The Merry-go-Round is rotating at a constant speed of 30 mph at the circumference.

Would you be able to detect any difference when:

a) The train is travelling in a straight line at a constant speed.
b) The train is stationary


Can someone please explain the physics of it?
 
If the train's not accelerating, then you wouldn't notice a difference.


Steve S.
 
chancerph said:
You are riding a Merry-go-Round (roundabout in the UK), which itself is on a train with no windows.

The Merry-go-Round is rotating at a constant speed of 30 mph at the circumference.

Would you be able to detect any difference when:

a) The train is travelling in a straight line at a constant speed.
b) The train is stationary


Can someone please explain the physics of it?
Click to expand...

Heh. I assume you mean that one should not look out the windows.

Since the train is enclosed, there is no wind to affect the roundabout. Put it another way, assuming good soundproofing and suspension, how would you know if the train is moving or not? The general answer is that you can't. At least not in the sense of measuring forces on dynamic bodies.

And before some folks start picking nits, yes there are effects which can in principle be measured. Depending on direction, objects in the train can get heavier or lighter (changes in centrifugal force). And again, depending on direction, gyroscopes will behave slightly differently (angular rates change a little from local earth rotation). And if you have a very tall train, a Foucalt pendulum will behave a little differently. And the measured frequency of radio and television stations will vary slightly due to Doppler effect. By all means, jump on.

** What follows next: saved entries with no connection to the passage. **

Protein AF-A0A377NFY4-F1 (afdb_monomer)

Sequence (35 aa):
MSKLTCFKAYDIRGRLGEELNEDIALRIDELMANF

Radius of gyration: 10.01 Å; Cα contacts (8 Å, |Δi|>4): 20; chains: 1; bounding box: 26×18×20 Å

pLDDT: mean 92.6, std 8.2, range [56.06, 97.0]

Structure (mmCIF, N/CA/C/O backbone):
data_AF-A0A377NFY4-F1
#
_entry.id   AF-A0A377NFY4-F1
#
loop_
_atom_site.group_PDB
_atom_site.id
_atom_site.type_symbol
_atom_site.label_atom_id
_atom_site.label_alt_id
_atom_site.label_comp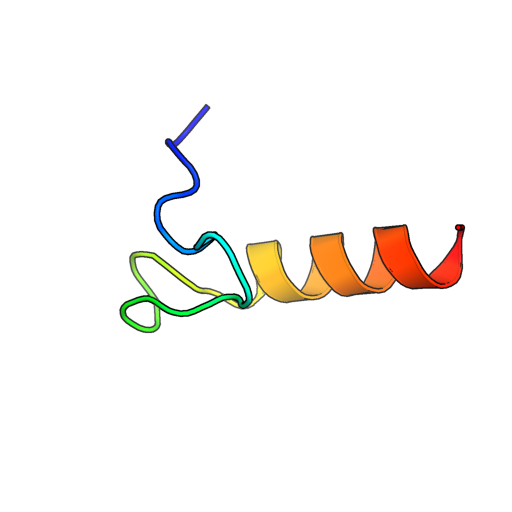_id
_atom_site.label_asym_id
_atom_site.label_entity_id
_atom_site.label_seq_id
_atom_site.pdbx_PDB_ins_code
_atom_site.Cartn_x
_atom_site.Cartn_y
_atom_site.Cartn_z
_atom_site.occupancy
_atom_site.B_iso_or_equiv
_atom_site.auth_seq_id
_atom_site.auth_comp_id
_atom_site.auth_asym_id
_atom_site.auth_atom_id
_atom_site.pdbx_PDB_model_num
ATOM 1 N N . MET A 1 1 ? -12.750 -11.128 4.911 1.00 56.06 1 MET A N 1
ATOM 2 C CA . MET A 1 1 ? -11.860 -10.114 4.308 1.00 56.06 1 MET A CA 1
ATOM 3 C C . MET A 1 1 ? -12.680 -9.308 3.324 1.00 56.06 1 MET A C 1
ATOM 5 O O . MET A 1 1 ? -13.267 -9.907 2.431 1.00 56.06 1 MET A O 1
ATOM 9 N N . SER A 1 2 ? -12.773 -7.991 3.518 1.00 68.81 2 SER A N 1
ATOM 10 C CA . SER A 1 2 ? -13.297 -7.106 2.474 1.00 68.81 2 SER A CA 1
ATOM 11 C C . SER A 1 2 ? -12.399 -7.230 1.241 1.00 68.81 2 SER A C 1
ATOM 13 O O . SER A 1 2 ? -11.180 -7.362 1.374 1.00 68.81 2 SER A O 1
ATOM 15 N N . LYS A 1 3 ? -12.991 -7.254 0.047 1.00 81.31 3 LYS A N 1
ATOM 16 C CA . LYS A 1 3 ? -12.221 -7.270 -1.195 1.00 81.31 3 LYS A CA 1
ATOM 17 C C . LYS A 1 3 ? -11.554 -5.901 -1.337 1.00 81.31 3 LYS A C 1
ATOM 19 O O . LYS A 1 3 ? -12.250 -4.895 -1.369 1.00 81.31 3 LYS A O 1
ATOM 24 N N . LEU A 1 4 ? -10.226 -5.864 -1.431 1.00 91.31 4 LEU A N 1
ATOM 25 C CA . LEU A 1 4 ? -9.473 -4.621 -1.626 1.00 91.31 4 LEU A CA 1
ATOM 26 C C . LEU A 1 4 ? -9.636 -4.141 -3.077 1.00 91.31 4 LEU A C 1
ATOM 28 O O . LEU A 1 4 ? -8.800 -4.410 -3.938 1.00 91.31 4 LEU A O 1
ATOM 32 N N . THR A 1 5 ? -10.754 -3.477 -3.372 1.00 95.44 5 THR A N 1
ATOM 33 C CA . THR A 1 5 ? -11.093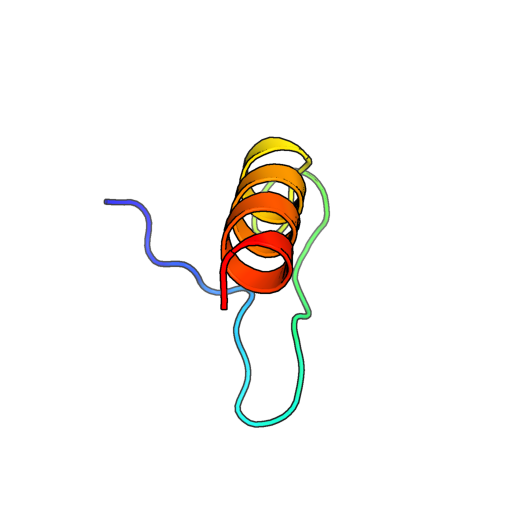 -3.007 -4.727 1.00 95.44 5 THR A CA 1
ATOM 34 C C . THR A 1 5 ? -10.246 -1.819 -5.180 1.00 95.44 5 THR A C 1
ATOM 36 O O . THR A 1 5 ? -10.203 -1.536 -6.382 1.00 95.44 5 THR A O 1
ATOM 39 N N . CYS A 1 6 ? -9.543 -1.157 -4.257 1.00 96.19 6 CYS A N 1
ATOM 40 C CA . CYS A 1 6 ? -8.684 -0.012 -4.539 1.00 96.19 6 CYS A CA 1
ATOM 41 C C . CYS A 1 6 ? -7.382 -0.367 -5.279 1.00 96.19 6 CYS A C 1
ATOM 43 O O . CYS A 1 6 ? -6.790 0.524 -5.876 1.00 96.19 6 CYS A O 1
ATOM 45 N N . PHE A 1 7 ? -6.939 -1.631 -5.305 1.00 95.56 7 PHE A N 1
ATOM 46 C CA . PHE A 1 7 ? -5.738 -2.034 -6.052 1.00 95.56 7 PHE A CA 1
ATOM 47 C C . PHE A 1 7 ? -6.059 -2.253 -7.530 1.00 95.56 7 PHE A C 1
ATOM 49 O O . PHE A 1 7 ? -6.891 -3.093 -7.887 1.00 95.56 7 PHE A O 1
ATOM 56 N N . LYS A 1 8 ? -5.393 -1.494 -8.400 1.00 94.00 8 LYS A N 1
ATOM 57 C CA . LYS A 1 8 ? -5.449 -1.636 -9.857 1.00 94.00 8 LYS A CA 1
ATOM 58 C C . LYS A 1 8 ? -4.129 -2.211 -10.364 1.00 94.00 8 LYS A C 1
ATOM 60 O O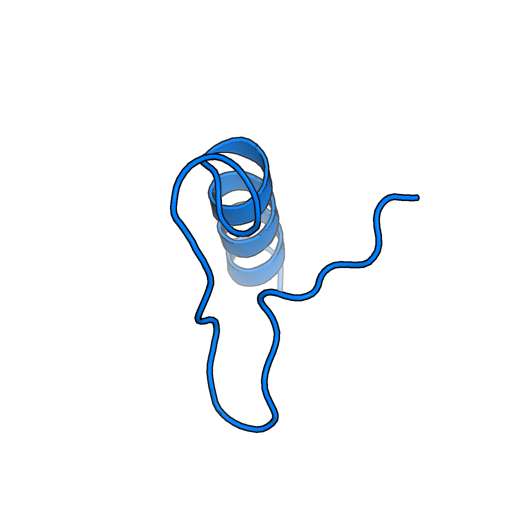 . LYS A 1 8 ? -3.188 -2.410 -9.607 1.00 94.00 8 LYS A O 1
ATOM 65 N N . ALA A 1 9 ? -4.063 -2.472 -11.667 1.00 96.19 9 ALA A N 1
ATOM 66 C CA . ALA A 1 9 ? -2.884 -3.077 -12.287 1.00 96.19 9 ALA A CA 1
ATOM 67 C C . ALA A 1 9 ? -1.594 -2.252 -12.105 1.00 96.19 9 ALA A C 1
ATOM 69 O O . ALA A 1 9 ? -0.512 -2.828 -12.123 1.00 96.19 9 ALA A O 1
ATOM 70 N N . TYR A 1 10 ? -1.707 -0.930 -11.932 1.00 96.50 10 TYR A N 1
ATOM 71 C CA . TYR A 1 10 ? -0.555 -0.020 -11.910 1.00 96.50 10 TYR A CA 1
ATOM 72 C C . TYR A 1 10 ? -0.504 0.907 -10.694 1.00 96.50 10 TYR A C 1
ATOM 74 O O . TYR A 1 10 ? 0.534 1.500 -10.426 1.00 96.50 10 TYR A O 1
ATOM 82 N N . ASP A 1 11 ? -1.616 1.074 -9.981 1.00 96.19 11 ASP A N 1
ATOM 83 C CA . ASP A 1 11 ? -1.743 2.048 -8.903 1.00 96.19 11 ASP A CA 1
ATOM 84 C C . ASP A 1 11 ? -2.883 1.683 -7.945 1.00 96.19 11 ASP A C 1
ATOM 86 O O . ASP A 1 11 ? -3.593 0.687 -8.123 1.00 96.19 11 ASP A O 1
ATOM 90 N N . ILE A 1 12 ? -3.037 2.502 -6.906 1.00 95.44 12 ILE A N 1
ATOM 91 C CA . ILE A 1 12 ? -4.077 2.365 -5.894 1.00 95.44 12 ILE A CA 1
ATOM 92 C C . ILE A 1 12 ? -5.050 3.531 -6.056 1.00 95.44 12 ILE A C 1
ATOM 94 O O . ILE A 1 12 ? -4.692 4.690 -5.858 1.00 95.44 12 ILE A O 1
ATOM 98 N N . ARG A 1 13 ? -6.289 3.226 -6.447 1.00 96.31 13 ARG A N 1
ATOM 99 C CA . ARG A 1 13 ? -7.362 4.197 -6.690 1.00 96.31 13 ARG A CA 1
ATOM 100 C C . ARG A 1 13 ? -8.714 3.616 -6.285 1.00 96.31 13 ARG A C 1
ATOM 102 O O . ARG A 1 13 ? -9.076 2.523 -6.721 1.00 96.31 13 ARG A O 1
ATOM 109 N N . GLY A 1 14 ? -9.482 4.376 -5.510 1.00 94.38 14 GLY A N 1
ATOM 110 C CA . GLY A 1 14 ? -10.834 4.027 -5.068 1.00 94.38 14 GLY A CA 1
ATOM 111 C C . GLY A 1 14 ? -11.532 5.211 -4.401 1.00 94.38 14 GLY A C 1
ATOM 112 O O . GLY A 1 14 ? -10.915 6.255 -4.176 1.00 94.38 14 GLY A O 1
ATOM 113 N N . ARG A 1 15 ? -12.823 5.067 -4.094 1.00 96.81 15 ARG A N 1
ATOM 114 C CA . ARG A 1 15 ? -13.582 6.075 -3.341 1.00 96.81 15 ARG A CA 1
ATOM 115 C C . ARG A 1 15 ? -13.036 6.204 -1.915 1.00 96.81 15 ARG A C 1
ATOM 117 O O . ARG A 1 15 ? -12.912 5.204 -1.206 1.00 96.81 15 ARG A O 1
ATOM 124 N N . LEU A 1 16 ? -12.765 7.437 -1.485 1.00 95.81 16 LEU A N 1
ATOM 125 C CA . LEU A 1 16 ? -12.314 7.720 -0.121 1.00 95.81 16 LEU A CA 1
ATOM 126 C C . LEU A 1 16 ? -13.367 7.301 0.914 1.00 95.81 16 LEU A C 1
ATOM 128 O O . LEU A 1 16 ? -14.563 7.519 0.717 1.00 95.81 16 LEU A O 1
ATOM 132 N N . GLY A 1 17 ? -12.911 6.693 2.006 1.00 93.38 17 GLY A N 1
ATOM 133 C CA . GLY A 1 17 ? -13.735 6.209 3.116 1.00 93.38 17 GLY A CA 1
ATOM 134 C C . GLY A 1 17 ? -14.335 4.816 2.896 1.00 93.38 17 GLY A C 1
ATOM 135 O O . GLY A 1 17 ? -14.368 4.024 3.832 1.00 93.38 17 GLY A O 1
ATOM 136 N N 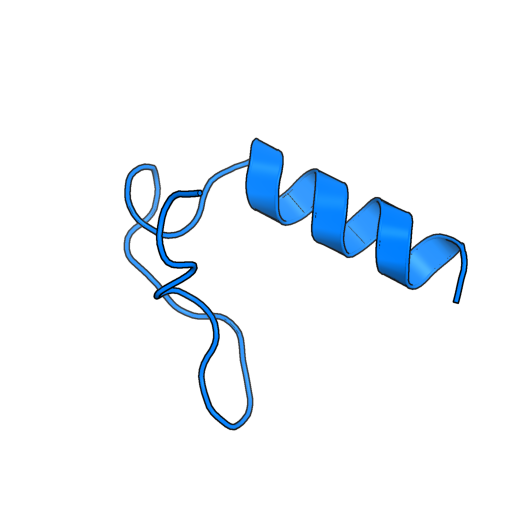. GLU A 1 18 ? -14.754 4.488 1.672 1.00 93.75 18 GLU A N 1
ATOM 137 C CA . GLU A 1 18 ? -15.388 3.197 1.351 1.00 93.75 18 GLU A CA 1
ATOM 138 C C . GLU A 1 18 ? -14.385 2.169 0.808 1.00 93.75 18 GLU A C 1
ATOM 140 O O . GLU A 1 18 ? -14.280 1.060 1.329 1.00 93.75 18 GLU A O 1
ATOM 145 N N . GLU A 1 19 ? -13.626 2.539 -0.226 1.00 95.25 19 GLU A N 1
ATOM 146 C CA . GLU A 1 19 ? -12.691 1.634 -0.908 1.00 95.25 19 GLU A CA 1
ATOM 147 C C . GLU A 1 19 ? -11.232 1.900 -0.528 1.00 95.25 19 GLU A C 1
ATOM 149 O O . GLU A 1 19 ? -10.426 0.973 -0.503 1.00 95.25 19 GLU A O 1
ATOM 154 N N . LEU A 1 20 ? -10.890 3.163 -0.251 1.00 95.56 20 LEU A N 1
ATOM 155 C CA . LEU A 1 20 ? -9.573 3.597 0.208 1.00 95.56 20 LEU A CA 1
ATOM 156 C C . LEU A 1 20 ? -9.736 4.451 1.469 1.00 95.56 20 LEU A C 1
ATOM 158 O O . LEU A 1 20 ? -10.387 5.494 1.439 1.00 95.56 20 LEU A O 1
ATOM 162 N N . ASN A 1 21 ? -9.157 4.009 2.578 1.00 95.12 21 ASN A N 1
ATOM 163 C CA . ASN A 1 21 ? -9.259 4.663 3.880 1.00 95.12 21 ASN A CA 1
ATOM 164 C C . ASN A 1 21 ? -7.912 4.629 4.617 1.00 95.12 21 ASN A C 1
ATOM 166 O O . ASN A 1 21 ? -6.951 4.015 4.147 1.00 95.12 21 ASN A O 1
ATOM 170 N N . GLU A 1 22 ? -7.848 5.321 5.752 1.00 96.56 22 GLU A N 1
ATOM 171 C CA . GLU A 1 22 ? -6.620 5.482 6.538 1.00 96.56 22 GLU A CA 1
ATOM 172 C C . GLU A 1 22 ? -6.046 4.142 7.008 1.00 96.56 22 GLU A C 1
ATOM 174 O O . GLU A 1 22 ? -4.843 3.933 6.887 1.00 96.56 22 GLU A O 1
ATOM 179 N N . ASP A 1 23 ? -6.888 3.193 7.426 1.00 95.38 23 ASP A 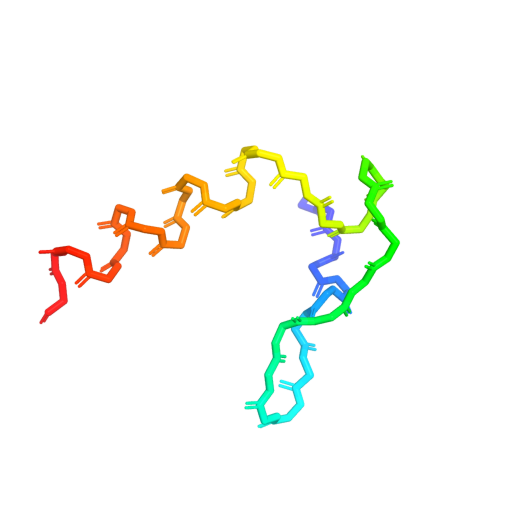N 1
ATOM 180 C CA . ASP A 1 23 ? -6.441 1.859 7.852 1.00 95.38 23 ASP A CA 1
ATOM 181 C C . ASP A 1 23 ? -5.715 1.097 6.731 1.00 95.38 23 ASP A C 1
ATOM 183 O O . ASP A 1 23 ? -4.729 0.396 6.972 1.00 95.38 23 ASP A O 1
ATOM 187 N N . ILE 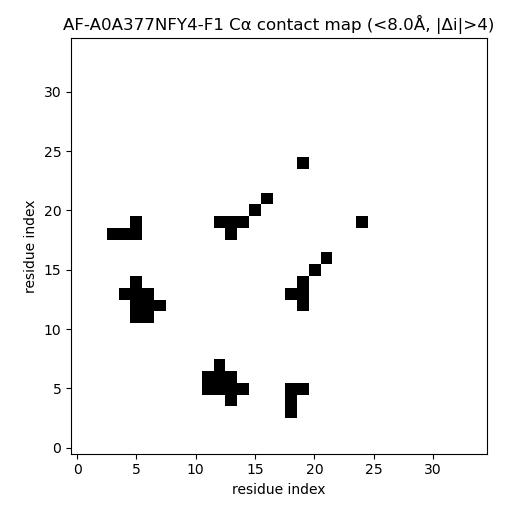A 1 24 ? -6.209 1.207 5.491 1.00 94.50 24 ILE A N 1
ATOM 188 C CA . ILE A 1 24 ? -5.563 0.612 4.313 1.00 94.50 24 ILE A CA 1
ATOM 189 C C . ILE A 1 24 ? -4.242 1.328 4.023 1.00 94.50 24 ILE A C 1
ATOM 191 O O . ILE A 1 24 ? -3.241 0.662 3.766 1.00 94.50 24 ILE A O 1
ATOM 195 N N . ALA A 1 25 ? -4.233 2.662 4.075 1.00 95.44 25 ALA A N 1
ATOM 196 C CA . ALA A 1 25 ? -3.038 3.459 3.815 1.00 95.44 25 ALA A CA 1
ATOM 197 C C . ALA A 1 25 ? -1.918 3.155 4.823 1.00 95.44 25 ALA A C 1
ATOM 199 O O . ALA A 1 25 ? -0.789 2.907 4.410 1.00 95.44 25 ALA A O 1
ATOM 200 N N . LEU A 1 26 ? -2.246 3.079 6.116 1.00 96.25 26 LEU A N 1
ATOM 201 C CA . LEU A 1 26 ? -1.295 2.757 7.178 1.00 96.25 26 LEU A CA 1
ATOM 202 C C . LEU A 1 26 ? -0.679 1.369 6.985 1.00 96.25 26 LEU A C 1
ATOM 204 O O . LEU A 1 26 ? 0.532 1.211 7.062 1.00 96.25 26 LEU A O 1
ATOM 208 N N . ARG A 1 27 ? -1.494 0.364 6.649 1.00 94.69 27 ARG A N 1
ATOM 209 C CA . ARG A 1 27 ? -0.993 -0.989 6.361 1.00 94.69 27 ARG A CA 1
ATOM 210 C C . ARG A 1 27 ? -0.059 -1.044 5.161 1.00 94.69 27 ARG A C 1
ATOM 212 O O . ARG A 1 27 ? 0.886 -1.825 5.172 1.00 94.69 27 ARG A O 1
ATOM 219 N N . ILE A 1 28 ? -0.343 -0.275 4.111 1.00 94.38 28 ILE A N 1
ATOM 220 C CA . ILE A 1 28 ? 0.549 -0.189 2.949 1.00 94.38 28 ILE A CA 1
ATOM 221 C C . ILE A 1 28 ? 1.880 0.432 3.373 1.00 94.38 28 ILE A C 1
ATOM 223 O O . ILE A 1 28 ? 2.923 -0.108 3.020 1.00 94.38 28 ILE A O 1
ATOM 227 N N . ASP A 1 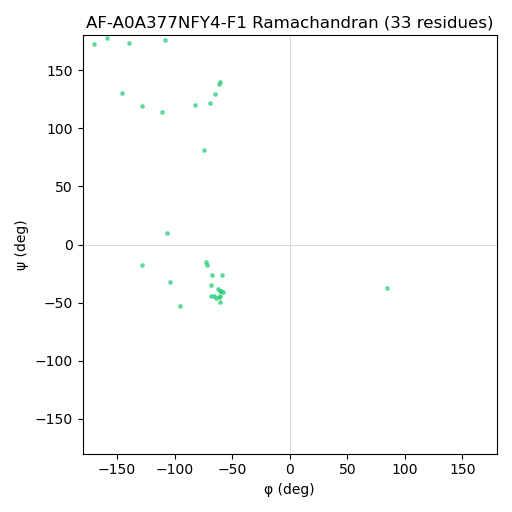29 ? 1.839 1.517 4.143 1.00 96.56 29 ASP A N 1
ATOM 228 C CA . ASP A 1 29 ? 3.035 2.204 4.635 1.00 96.56 29 ASP A CA 1
ATOM 229 C C . ASP A 1 29 ? 3.902 1.282 5.507 1.00 96.56 29 ASP A C 1
ATOM 231 O O . ASP A 1 29 ? 5.081 1.082 5.221 1.00 96.56 29 ASP A O 1
ATOM 235 N N . GLU A 1 30 ? 3.297 0.605 6.487 1.00 97.00 30 GLU A N 1
ATOM 236 C CA . GLU A 1 30 ? 3.976 -0.384 7.334 1.00 97.00 30 GLU A CA 1
ATOM 237 C C . GLU A 1 30 ? 4.608 -1.524 6.524 1.00 97.00 30 GLU A C 1
ATOM 239 O O . GLU A 1 30 ? 5.719 -1.964 6.828 1.00 97.00 30 GLU A O 1
ATOM 244 N N . LEU A 1 31 ? 3.913 -2.025 5.497 1.00 95.19 31 LEU A N 1
ATOM 245 C CA . LEU A 1 31 ? 4.446 -3.074 4.627 1.00 95.19 31 LEU A CA 1
ATOM 246 C C . LEU A 1 31 ? 5.639 -2.571 3.818 1.00 95.19 31 LEU A C 1
ATOM 248 O O . LEU A 1 31 ? 6.630 -3.285 3.728 1.00 95.19 31 LEU A O 1
ATOM 252 N N . MET A 1 32 ? 5.554 -1.368 3.248 1.00 94.44 32 MET A N 1
ATOM 253 C CA . MET A 1 32 ? 6.633 -0.783 2.448 1.00 94.44 32 MET A CA 1
ATOM 254 C C . MET A 1 32 ? 7.855 -0.420 3.286 1.00 94.44 32 MET A C 1
ATOM 256 O O . MET A 1 32 ? 8.974 -0.579 2.813 1.00 94.44 32 MET A O 1
ATOM 260 N N . ALA A 1 33 ? 7.665 0.015 4.531 1.00 95.00 33 ALA A N 1
ATOM 261 C CA . ALA A 1 33 ? 8.767 0.332 5.435 1.00 95.00 33 ALA A CA 1
ATOM 262 C C . ALA A 1 33 ? 9.588 -0.902 5.853 1.00 95.00 33 ALA A C 1
ATOM 264 O O . ALA A 1 33 ? 10.762 -0.769 6.194 1.00 95.00 33 ALA A O 1
ATOM 265 N N . ASN A 1 34 ? 8.979 -2.092 5.841 1.00 91.75 34 ASN A N 1
ATOM 266 C CA . ASN A 1 34 ? 9.605 -3.350 6.257 1.00 91.75 34 ASN A CA 1
ATOM 267 C C . ASN A 1 34 ? 9.960 -4.281 5.079 1.00 91.75 34 ASN A C 1
ATOM 269 O O . ASN A 1 34 ? 10.274 -5.452 5.316 1.00 91.75 34 ASN A O 1
ATOM 273 N N . PHE A 1 35 ? 9.863 -3.794 3.838 1.00 84.56 35 PHE A N 1
ATOM 274 C CA . PHE A 1 35 ? 10.159 -4.549 2.616 1.00 84.56 35 PHE A CA 1
ATOM 275 C C . PHE A 1 35 ? 11.597 -4.319 2.144 1.00 84.56 35 PHE A C 1
ATOM 277 O O . PHE A 1 35 ? 12.241 -5.313 1.739 1.00 84.56 35 PHE A O 1
#

Secondary structure (DSSP, 8-state):
----TTB-SSSB---BTTTB-HHHHHHHHHHHHT-

Foldseek 3Di:
DPDLPQDDPPHGHDDEPPNDYPVNVVVVVVVVVVD

Solvent-accessible surface area (backbone atoms only — not comparable to full-atom values): 2295 Å² total; per-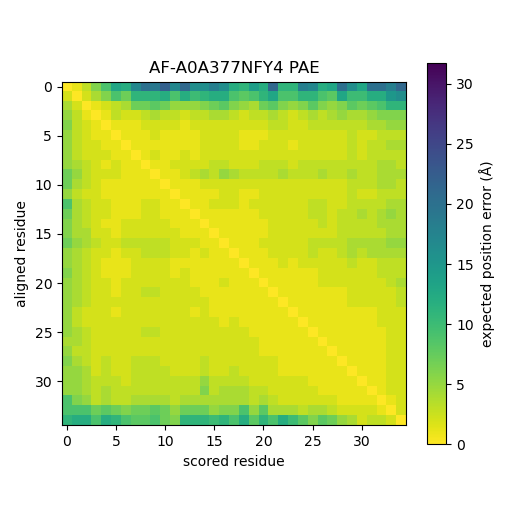residue (Å²): 130,83,80,74,70,16,64,54,101,87,50,79,60,56,54,76,75,79,49,37,41,69,73,58,51,51,51,50,50,58,50,62,77,74,107

Mean predicted aligned error: 3.09 Å

Organism: NC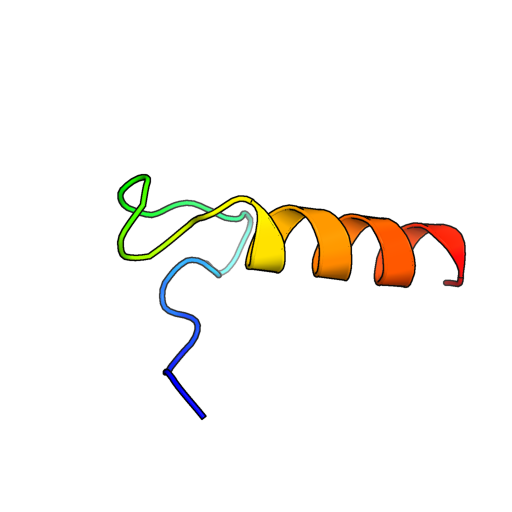BI:txid41202

None of these affect the thought experiment.
 
Dr.Sid said:
I guess by 'straight' in thought experiments it's usually meant 'ignoring Earth curvature'.
Click to expand...

Yeah, but even then you get angular rate effects, unless you mean "ignoring Earth curvature and rotation and orbital velocity". Which is what the OP probably meant.
 
The big answer is "no difference" -see post for nuance!

chancerph said:
You are riding a Merry-go-Round (roundabout in the UK), which itself is on a train with no windows.

The Merry-go-Round is rotating at a constant speed of 30 mph at the circumference.

Would you be able to detect any difference when:

a) The train is travelling in a straight line at a constant speed.
b) The train is stationary


Can someone please explain the physics of it?
Click to expand...

With very very precise measuring instruments one could tell a difference because the train is on the earth which is rotating and therefore isn't a perfect Inertial frame of reference (but nearly a perfect one.)

For all practical purposes and for this forum, The train, still or moving, is linearly translating with respect to the initial reference frame (associated with the ground). Assuming no acceleration, all inertial frames are equivalent so there would, in general, be no difference or way to detect a difference in the spirit of the posed question. This is why tennis players can play on a smoothly moving cruise ship and never notice a difference from their ground game!

Regards,

WindGrins:D
 
Last edited:
chancerph said:
You are riding a Merry-go-Round (roundabout in the UK), which itself is on a train with no windows.

The Merry-go-Round is rotating at a constant speed of 30 mph at the circumference.

Would you be able to detect any difference when:

a) The train is travelling in a straight line at a constant speed.
b) The train is stationary


Can someone please explain the physics of it?
Click to expand...

Well, I should think that one should be able to tell if the train is in motion or not regardless of the fact that one cannot look out of the windows. At least all the trains that I have ever been on, one can always tell if the train is in motion or not because a moving train is a bit noisy and rocky; in other words, it is always obvious when the train is in motion.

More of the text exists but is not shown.